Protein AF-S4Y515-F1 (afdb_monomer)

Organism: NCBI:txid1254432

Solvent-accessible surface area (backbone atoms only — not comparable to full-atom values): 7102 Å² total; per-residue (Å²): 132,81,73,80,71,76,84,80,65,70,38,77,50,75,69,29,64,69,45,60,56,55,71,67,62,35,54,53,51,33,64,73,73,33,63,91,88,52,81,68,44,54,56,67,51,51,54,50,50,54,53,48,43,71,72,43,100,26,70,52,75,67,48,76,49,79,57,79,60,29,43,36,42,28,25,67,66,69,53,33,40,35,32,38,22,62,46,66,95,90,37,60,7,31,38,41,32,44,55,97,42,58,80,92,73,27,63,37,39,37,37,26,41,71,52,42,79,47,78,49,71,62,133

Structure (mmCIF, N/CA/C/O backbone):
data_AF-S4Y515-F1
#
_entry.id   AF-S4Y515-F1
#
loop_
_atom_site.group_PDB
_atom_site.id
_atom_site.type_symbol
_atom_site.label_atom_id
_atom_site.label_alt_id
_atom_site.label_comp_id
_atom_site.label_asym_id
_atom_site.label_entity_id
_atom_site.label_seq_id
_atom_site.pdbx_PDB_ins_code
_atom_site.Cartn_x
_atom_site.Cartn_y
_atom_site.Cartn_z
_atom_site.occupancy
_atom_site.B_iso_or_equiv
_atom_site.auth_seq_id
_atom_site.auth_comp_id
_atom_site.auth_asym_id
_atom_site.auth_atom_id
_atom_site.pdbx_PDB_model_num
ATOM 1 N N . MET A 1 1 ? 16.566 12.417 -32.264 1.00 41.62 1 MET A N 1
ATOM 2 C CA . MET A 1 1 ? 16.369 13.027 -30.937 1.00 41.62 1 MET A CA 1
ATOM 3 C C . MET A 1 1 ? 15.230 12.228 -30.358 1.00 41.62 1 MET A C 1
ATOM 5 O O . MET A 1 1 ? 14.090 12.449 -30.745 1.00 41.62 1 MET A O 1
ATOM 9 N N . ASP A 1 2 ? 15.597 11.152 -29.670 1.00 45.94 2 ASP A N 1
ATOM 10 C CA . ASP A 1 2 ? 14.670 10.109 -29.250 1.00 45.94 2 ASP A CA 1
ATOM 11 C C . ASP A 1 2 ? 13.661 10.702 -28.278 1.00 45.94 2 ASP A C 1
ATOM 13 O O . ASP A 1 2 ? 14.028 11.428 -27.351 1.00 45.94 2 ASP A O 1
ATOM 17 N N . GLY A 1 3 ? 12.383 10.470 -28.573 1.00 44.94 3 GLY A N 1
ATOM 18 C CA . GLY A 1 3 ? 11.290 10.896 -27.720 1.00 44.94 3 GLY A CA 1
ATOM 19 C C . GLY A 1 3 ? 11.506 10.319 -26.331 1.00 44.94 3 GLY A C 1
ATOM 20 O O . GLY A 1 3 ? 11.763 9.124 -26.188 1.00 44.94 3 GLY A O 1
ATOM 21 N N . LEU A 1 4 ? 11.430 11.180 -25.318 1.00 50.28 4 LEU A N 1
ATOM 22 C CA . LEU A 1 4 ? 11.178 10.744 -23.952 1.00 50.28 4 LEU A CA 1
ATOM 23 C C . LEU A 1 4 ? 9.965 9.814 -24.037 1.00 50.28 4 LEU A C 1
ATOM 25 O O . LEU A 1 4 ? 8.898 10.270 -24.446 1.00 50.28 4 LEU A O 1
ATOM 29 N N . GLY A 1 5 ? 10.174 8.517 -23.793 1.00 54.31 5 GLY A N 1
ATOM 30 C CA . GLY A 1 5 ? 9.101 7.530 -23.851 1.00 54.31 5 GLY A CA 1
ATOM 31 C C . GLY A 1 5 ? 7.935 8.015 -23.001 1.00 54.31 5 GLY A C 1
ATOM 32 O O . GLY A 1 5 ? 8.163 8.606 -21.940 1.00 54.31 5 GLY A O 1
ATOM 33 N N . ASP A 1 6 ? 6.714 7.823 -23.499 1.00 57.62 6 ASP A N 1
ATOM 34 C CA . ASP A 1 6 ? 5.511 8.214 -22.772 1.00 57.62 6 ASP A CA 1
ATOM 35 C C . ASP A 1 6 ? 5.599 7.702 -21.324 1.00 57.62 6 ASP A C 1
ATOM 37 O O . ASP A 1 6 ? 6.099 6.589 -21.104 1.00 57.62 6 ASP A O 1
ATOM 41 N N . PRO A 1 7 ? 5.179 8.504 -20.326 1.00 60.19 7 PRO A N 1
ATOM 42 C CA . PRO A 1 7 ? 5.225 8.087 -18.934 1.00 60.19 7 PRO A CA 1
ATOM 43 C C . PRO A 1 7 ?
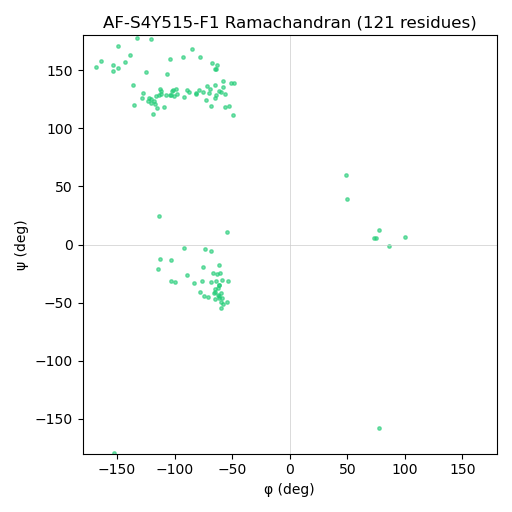 4.518 6.739 -18.801 1.00 60.19 7 PRO A C 1
ATOM 45 O O . PRO A 1 7 ? 3.343 6.610 -19.141 1.00 60.19 7 PRO A O 1
ATOM 48 N N . GLN A 1 8 ? 5.257 5.720 -18.359 1.00 69.19 8 GLN A N 1
ATOM 49 C CA . GLN A 1 8 ? 4.689 4.388 -18.212 1.00 69.19 8 GLN A CA 1
ATOM 50 C C . GLN A 1 8 ? 3.678 4.416 -17.070 1.00 69.19 8 GLN A C 1
ATOM 52 O O . GLN A 1 8 ? 4.022 4.711 -15.926 1.00 69.19 8 GLN A O 1
ATOM 57 N N . GLU A 1 9 ? 2.423 4.116 -17.389 1.00 77.94 9 GLU A N 1
ATOM 58 C CA . GLU A 1 9 ? 1.414 3.867 -16.371 1.00 77.94 9 GLU A CA 1
ATOM 59 C C . GLU A 1 9 ? 1.685 2.505 -15.726 1.00 77.94 9 GLU A C 1
ATOM 61 O O . GLU A 1 9 ? 1.769 1.481 -16.411 1.00 77.94 9 GLU A O 1
ATOM 66 N N . LEU A 1 10 ? 1.827 2.510 -14.402 1.00 83.88 10 LEU A N 1
ATOM 67 C CA . LEU A 1 10 ? 2.098 1.320 -13.602 1.00 83.88 10 LEU A CA 1
ATOM 68 C C . LEU A 1 10 ? 0.844 0.912 -12.840 1.00 83.88 10 LEU A C 1
ATOM 70 O O . LEU A 1 10 ? 0.066 1.768 -12.414 1.00 83.88 10 LEU A O 1
ATOM 74 N N . GLU A 1 11 ? 0.674 -0.387 -12.640 1.00 87.50 11 GLU A N 1
ATOM 75 C CA . GLU A 1 11 ? -0.328 -0.940 -11.734 1.00 87.50 11 GLU A CA 1
ATOM 76 C C . GLU A 1 11 ? 0.370 -1.485 -10.486 1.00 87.50 11 GLU A C 1
ATOM 78 O O . GLU A 1 11 ? 1.341 -2.233 -10.598 1.00 87.50 11 GLU A O 1
ATOM 83 N N . LEU A 1 12 ? -0.107 -1.069 -9.310 1.00 88.44 12 LEU A N 1
ATOM 84 C CA . LEU A 1 12 ? 0.305 -1.595 -8.011 1.00 88.44 12 LEU A CA 1
ATOM 85 C C . LEU A 1 12 ? -0.857 -2.405 -7.435 1.00 88.44 12 LEU A C 1
ATOM 87 O O . LEU A 1 12 ? -1.916 -1.844 -7.149 1.00 88.44 12 LEU A O 1
ATOM 91 N N . THR A 1 13 ? -0.625 -3.693 -7.221 1.00 90.38 13 THR A N 1
ATOM 92 C CA . THR A 1 13 ? -1.532 -4.591 -6.500 1.00 90.38 13 THR A CA 1
ATOM 93 C C . THR A 1 13 ? -0.986 -4.804 -5.097 1.00 90.38 13 THR A C 1
ATOM 95 O O . THR A 1 13 ? 0.208 -5.061 -4.932 1.00 90.38 13 THR A O 1
ATOM 98 N N . ILE A 1 14 ? -1.850 -4.675 -4.092 1.00 90.94 14 ILE A N 1
ATOM 99 C CA . ILE A 1 14 ? -1.515 -4.825 -2.674 1.00 90.94 14 ILE A CA 1
ATOM 100 C C . ILE A 1 14 ? -2.316 -6.010 -2.139 1.00 90.94 14 ILE A C 1
ATOM 102 O O . ILE A 1 14 ? -3.542 -5.996 -2.212 1.00 90.94 14 ILE A O 1
ATOM 106 N N . GLU A 1 15 ? -1.614 -7.015 -1.628 1.00 90.75 15 GLU A N 1
ATOM 107 C CA . GLU A 1 15 ? -2.190 -8.237 -1.047 1.00 90.75 15 GLU A CA 1
ATOM 108 C C . GLU A 1 15 ? -1.895 -8.339 0.461 1.00 90.75 15 GLU A C 1
ATOM 110 O O . GLU A 1 15 ? -2.623 -9.002 1.192 1.00 90.75 15 GLU A O 1
ATOM 115 N N . ALA A 1 16 ? -0.863 -7.637 0.939 1.00 90.75 16 ALA A N 1
ATOM 116 C CA . ALA A 
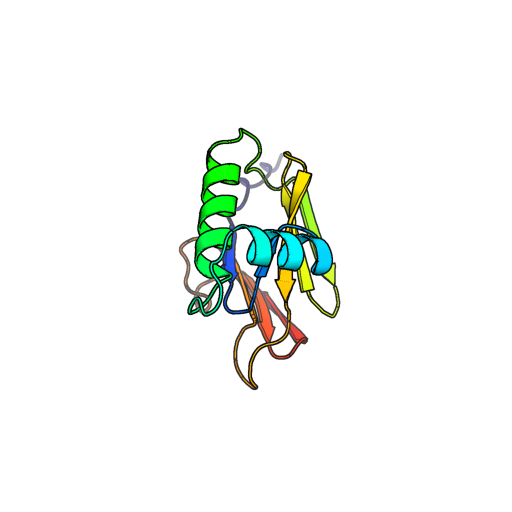1 16 ? -0.530 -7.503 2.352 1.00 90.75 16 ALA A CA 1
ATOM 117 C C . ALA A 1 16 ? -1.305 -6.373 3.055 1.00 90.75 16 ALA A C 1
ATOM 119 O O . ALA A 1 16 ? -1.865 -5.472 2.422 1.00 90.75 16 ALA A O 1
ATOM 120 N N . ASP A 1 17 ? -1.229 -6.364 4.388 1.00 90.56 17 ASP A N 1
ATOM 121 C CA . ASP A 1 17 ? -1.705 -5.253 5.209 1.00 90.56 17 ASP A CA 1
ATOM 122 C C . ASP A 1 17 ? -1.016 -3.933 4.831 1.00 90.56 17 ASP A C 1
ATOM 124 O O . ASP A 1 17 ? 0.200 -3.859 4.586 1.00 90.56 17 ASP A O 1
ATOM 128 N N . TRP A 1 18 ? -1.801 -2.857 4.834 1.00 94.31 18 TRP A N 1
ATOM 129 C CA . TRP A 1 18 ? -1.321 -1.513 4.541 1.00 94.31 18 TRP A CA 1
ATOM 130 C C . TRP A 1 18 ? -2.015 -0.453 5.396 1.00 94.31 18 TRP A C 1
ATOM 132 O O . TRP A 1 18 ? -3.131 -0.628 5.883 1.00 94.31 18 TRP A O 1
ATOM 142 N N . ARG A 1 19 ? -1.350 0.690 5.561 1.00 95.38 19 ARG A N 1
ATOM 143 C CA . ARG A 1 19 ? -1.838 1.822 6.362 1.00 95.38 19 ARG A CA 1
ATOM 144 C C . ARG A 1 19 ? -1.346 3.160 5.826 1.00 95.38 19 ARG A C 1
ATOM 146 O O . ARG A 1 19 ? -0.456 3.210 4.978 1.00 95.38 19 ARG A O 1
ATOM 153 N N . ILE A 1 20 ? -1.890 4
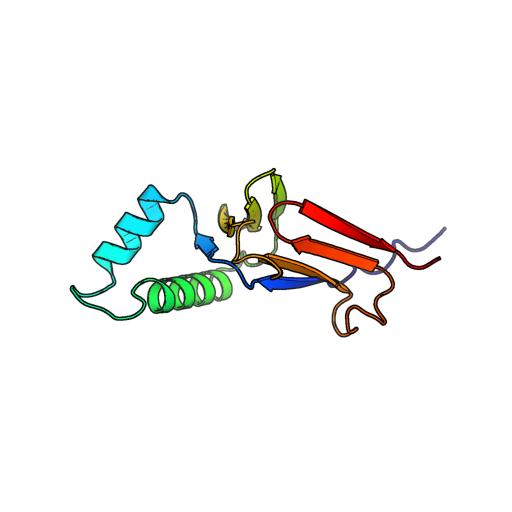.252 6.364 1.00 93.69 20 ILE A N 1
ATOM 154 C CA . ILE A 1 20 ? -1.355 5.605 6.161 1.00 93.69 20 ILE A CA 1
ATOM 155 C C . ILE A 1 20 ? -0.533 6.032 7.372 1.00 93.69 20 ILE A C 1
ATOM 157 O O . ILE A 1 20 ? -1.041 6.039 8.492 1.00 93.69 20 ILE A O 1
ATOM 161 N N . GLY A 1 21 ? 0.696 6.481 7.123 1.00 93.00 21 GLY A N 1
ATOM 162 C CA . GLY A 1 21 ? 1.601 6.981 8.153 1.00 93.00 21 GLY A CA 1
ATOM 163 C C . GLY A 1 21 ? 2.253 5.866 8.969 1.00 93.00 21 GLY A C 1
ATOM 164 O O . GLY A 1 21 ? 2.406 4.730 8.512 1.00 93.00 21 GLY A O 1
ATOM 165 N N . ASP A 1 22 ? 2.705 6.207 10.173 1.00 92.94 22 ASP A N 1
ATOM 166 C CA . ASP A 1 22 ? 3.291 5.229 11.082 1.00 92.94 22 ASP A CA 1
ATOM 167 C C . ASP A 1 22 ? 2.230 4.370 11.785 1.00 92.94 22 ASP A C 1
ATOM 169 O O . ASP A 1 22 ? 1.047 4.701 11.851 1.00 92.94 22 ASP A O 1
ATOM 173 N N . GLU A 1 23 ? 2.679 3.232 12.311 1.00 93.44 23 GLU A N 1
ATOM 174 C CA . GLU A 1 23 ? 1.817 2.254 12.976 1.00 93.44 23 GLU A CA 1
ATOM 175 C C . GLU A 1 23 ? 1.126 2.823 14.224 1.00 93.44 23 GLU A C 1
ATOM 177 O O . GLU A 1 23 ? -0.032 2.516 14.487 1.00 93.44 23 GLU A O 1
ATOM 182 N N . ALA A 1 24 ? 1.803 3.666 15.008 1.00 95.88 24 ALA A N 1
ATOM 183 C CA . ALA A 1 24 ? 1.2
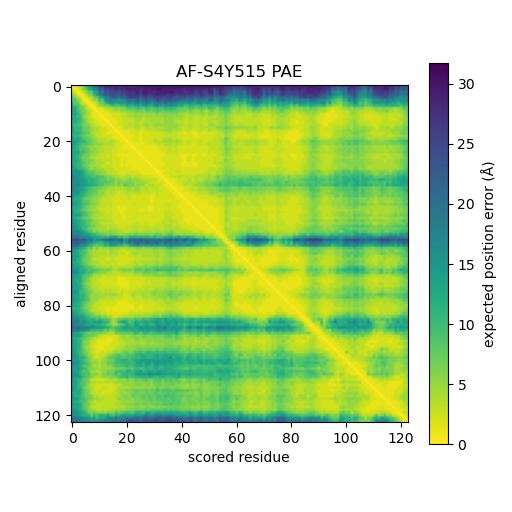44 4.157 16.263 1.00 95.88 24 ALA A CA 1
ATOM 184 C C . ALA A 1 24 ? 0.099 5.151 16.014 1.00 95.88 24 ALA A C 1
ATOM 186 O O . ALA A 1 24 ? -0.972 5.028 16.619 1.00 95.88 24 ALA A O 1
ATOM 187 N N . ASP A 1 25 ? 0.305 6.089 15.092 1.00 95.12 25 ASP A N 1
ATOM 188 C CA . ASP A 1 25 ? -0.701 7.055 14.661 1.00 95.12 25 ASP A CA 1
ATOM 189 C C . ASP A 1 25 ? -1.870 6.363 13.952 1.00 95.12 25 ASP A C 1
ATOM 191 O O . ASP A 1 25 ? -3.036 6.717 14.177 1.00 95.12 25 ASP A O 1
ATOM 195 N N . TRP A 1 26 ? -1.582 5.331 13.153 1.00 95.69 26 TRP A N 1
ATOM 196 C CA . TRP A 1 26 ? -2.600 4.493 12.525 1.00 95.69 26 TRP A CA 1
ATOM 197 C C . TRP A 1 26 ? -3.493 3.818 13.564 1.00 95.69 26 TRP A C 1
ATOM 199 O O . TRP A 1 26 ? -4.707 4.026 13.564 1.00 95.69 26 TRP A O 1
ATOM 209 N N . GLN A 1 27 ? -2.905 3.098 14.520 1.00 95.50 27 GLN A N 1
ATOM 210 C CA . GLN A 1 27 ? -3.659 2.413 15.570 1.00 95.50 27 GLN A CA 1
ATOM 211 C C . GLN A 1 27 ? -4.456 3.395 16.443 1.00 95.50 27 GLN A C 1
ATOM 213 O O . GLN A 1 27 ? -5.583 3.101 16.854 1.00 95.50 27 GLN A O 1
ATOM 218 N N . ALA A 1 28 ? -3.925 4.595 16.702 1.00 94.88 28 ALA A N 1
ATOM 219 C CA . ALA A 1 28 ? -4.667 5.651 17.388 1.00 94.88 28 ALA A CA 1
ATOM 220 C C . ALA A 1 28 ? -5.877 6.139 16.569 1.00 94.88 28 ALA A C 1
ATOM 222 O O . ALA A 1 28 ? -6.960 6.351 17.124 1.00 94.88 28 ALA A O 1
ATOM 223 N N . LYS A 1 29 ? -5.721 6.292 15.248 1.00 94.94 29 LYS A N 1
ATOM 224 C CA . LYS A 1 29 ? -6.809 6.653 14.332 1.00 94.94 29 LYS A CA 1
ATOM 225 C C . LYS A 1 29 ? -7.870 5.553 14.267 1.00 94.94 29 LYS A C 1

→ **Work required**
Repeat, without pictures, exactly the lines of the data above from the one containing "ATOM 142 N N" through the one containing "ATOM 173 N N", including both and adding nothing.

→ **Output for this task**
ATOM 142 N N . ARG A 1 19 ? -1.350 0.690 5.561 1.00 95.38 19 ARG A N 1
ATOM 143 C CA . ARG A 1 19 ? -1.838 1.822 6.362 1.00 95.38 19 ARG A CA 1
ATOM 144 C C . ARG A 1 19 ? -1.346 3.160 5.826 1.00 95.38 19 ARG A C 1
ATOM 146 O O . ARG A 1 19 ? -0.456 3.210 4.978 1.00 95.38 19 ARG A O 1
ATOM 153 N N . ILE A 1 20 ? -1.890 4
.252 6.364 1.00 93.69 20 ILE A N 1
ATOM 154 C CA . ILE A 1 20 ? -1.355 5.605 6.161 1.00 93.69 20 ILE A CA 1
ATOM 155 C C . ILE A 1 20 ? -0.533 6.032 7.372 1.00 93.69 20 ILE A C 1
ATOM 157 O O . ILE A 1 20 ? -1.041 6.039 8.492 1.00 93.69 20 ILE A O 1
ATOM 161 N N . GLY A 1 21 ? 0.696 6.481 7.123 1.00 93.00 21 GLY A N 1
ATOM 162 C CA . GLY A 1 21 ? 1.601 6.981 8.153 1.00 93.00 21 GLY A CA 1
ATOM 163 C C . GLY A 1 21 ? 2.253 5.866 8.969 1.00 93.00 21 GLY A C 1
ATOM 164 O O . GLY A 1 21 ? 2.406 4.730 8.512 1.00 93.00 21 GLY A O 1
ATOM 165 N N . ASP A 1 22 ? 2.705 6.207 10.173 1.00 92.94 22 ASP A N 1
ATOM 166 C CA . ASP A 1 22 ? 3.291 5.229 11.082 1.00 92.94 22 ASP A CA 1
ATOM 167 C C . ASP A 1 22 ? 2.230 4.370 11.785 1.00 92.94 22 ASP A C 1
ATOM 169 O O . ASP A 1 22 ? 1.047 4.701 11.851 1.00 92.94 22 ASP A O 1
ATOM 173 N N . GLU A 1 23 ? 2.679 3.232 12.311 1.00 93.44 23 GLU A N 1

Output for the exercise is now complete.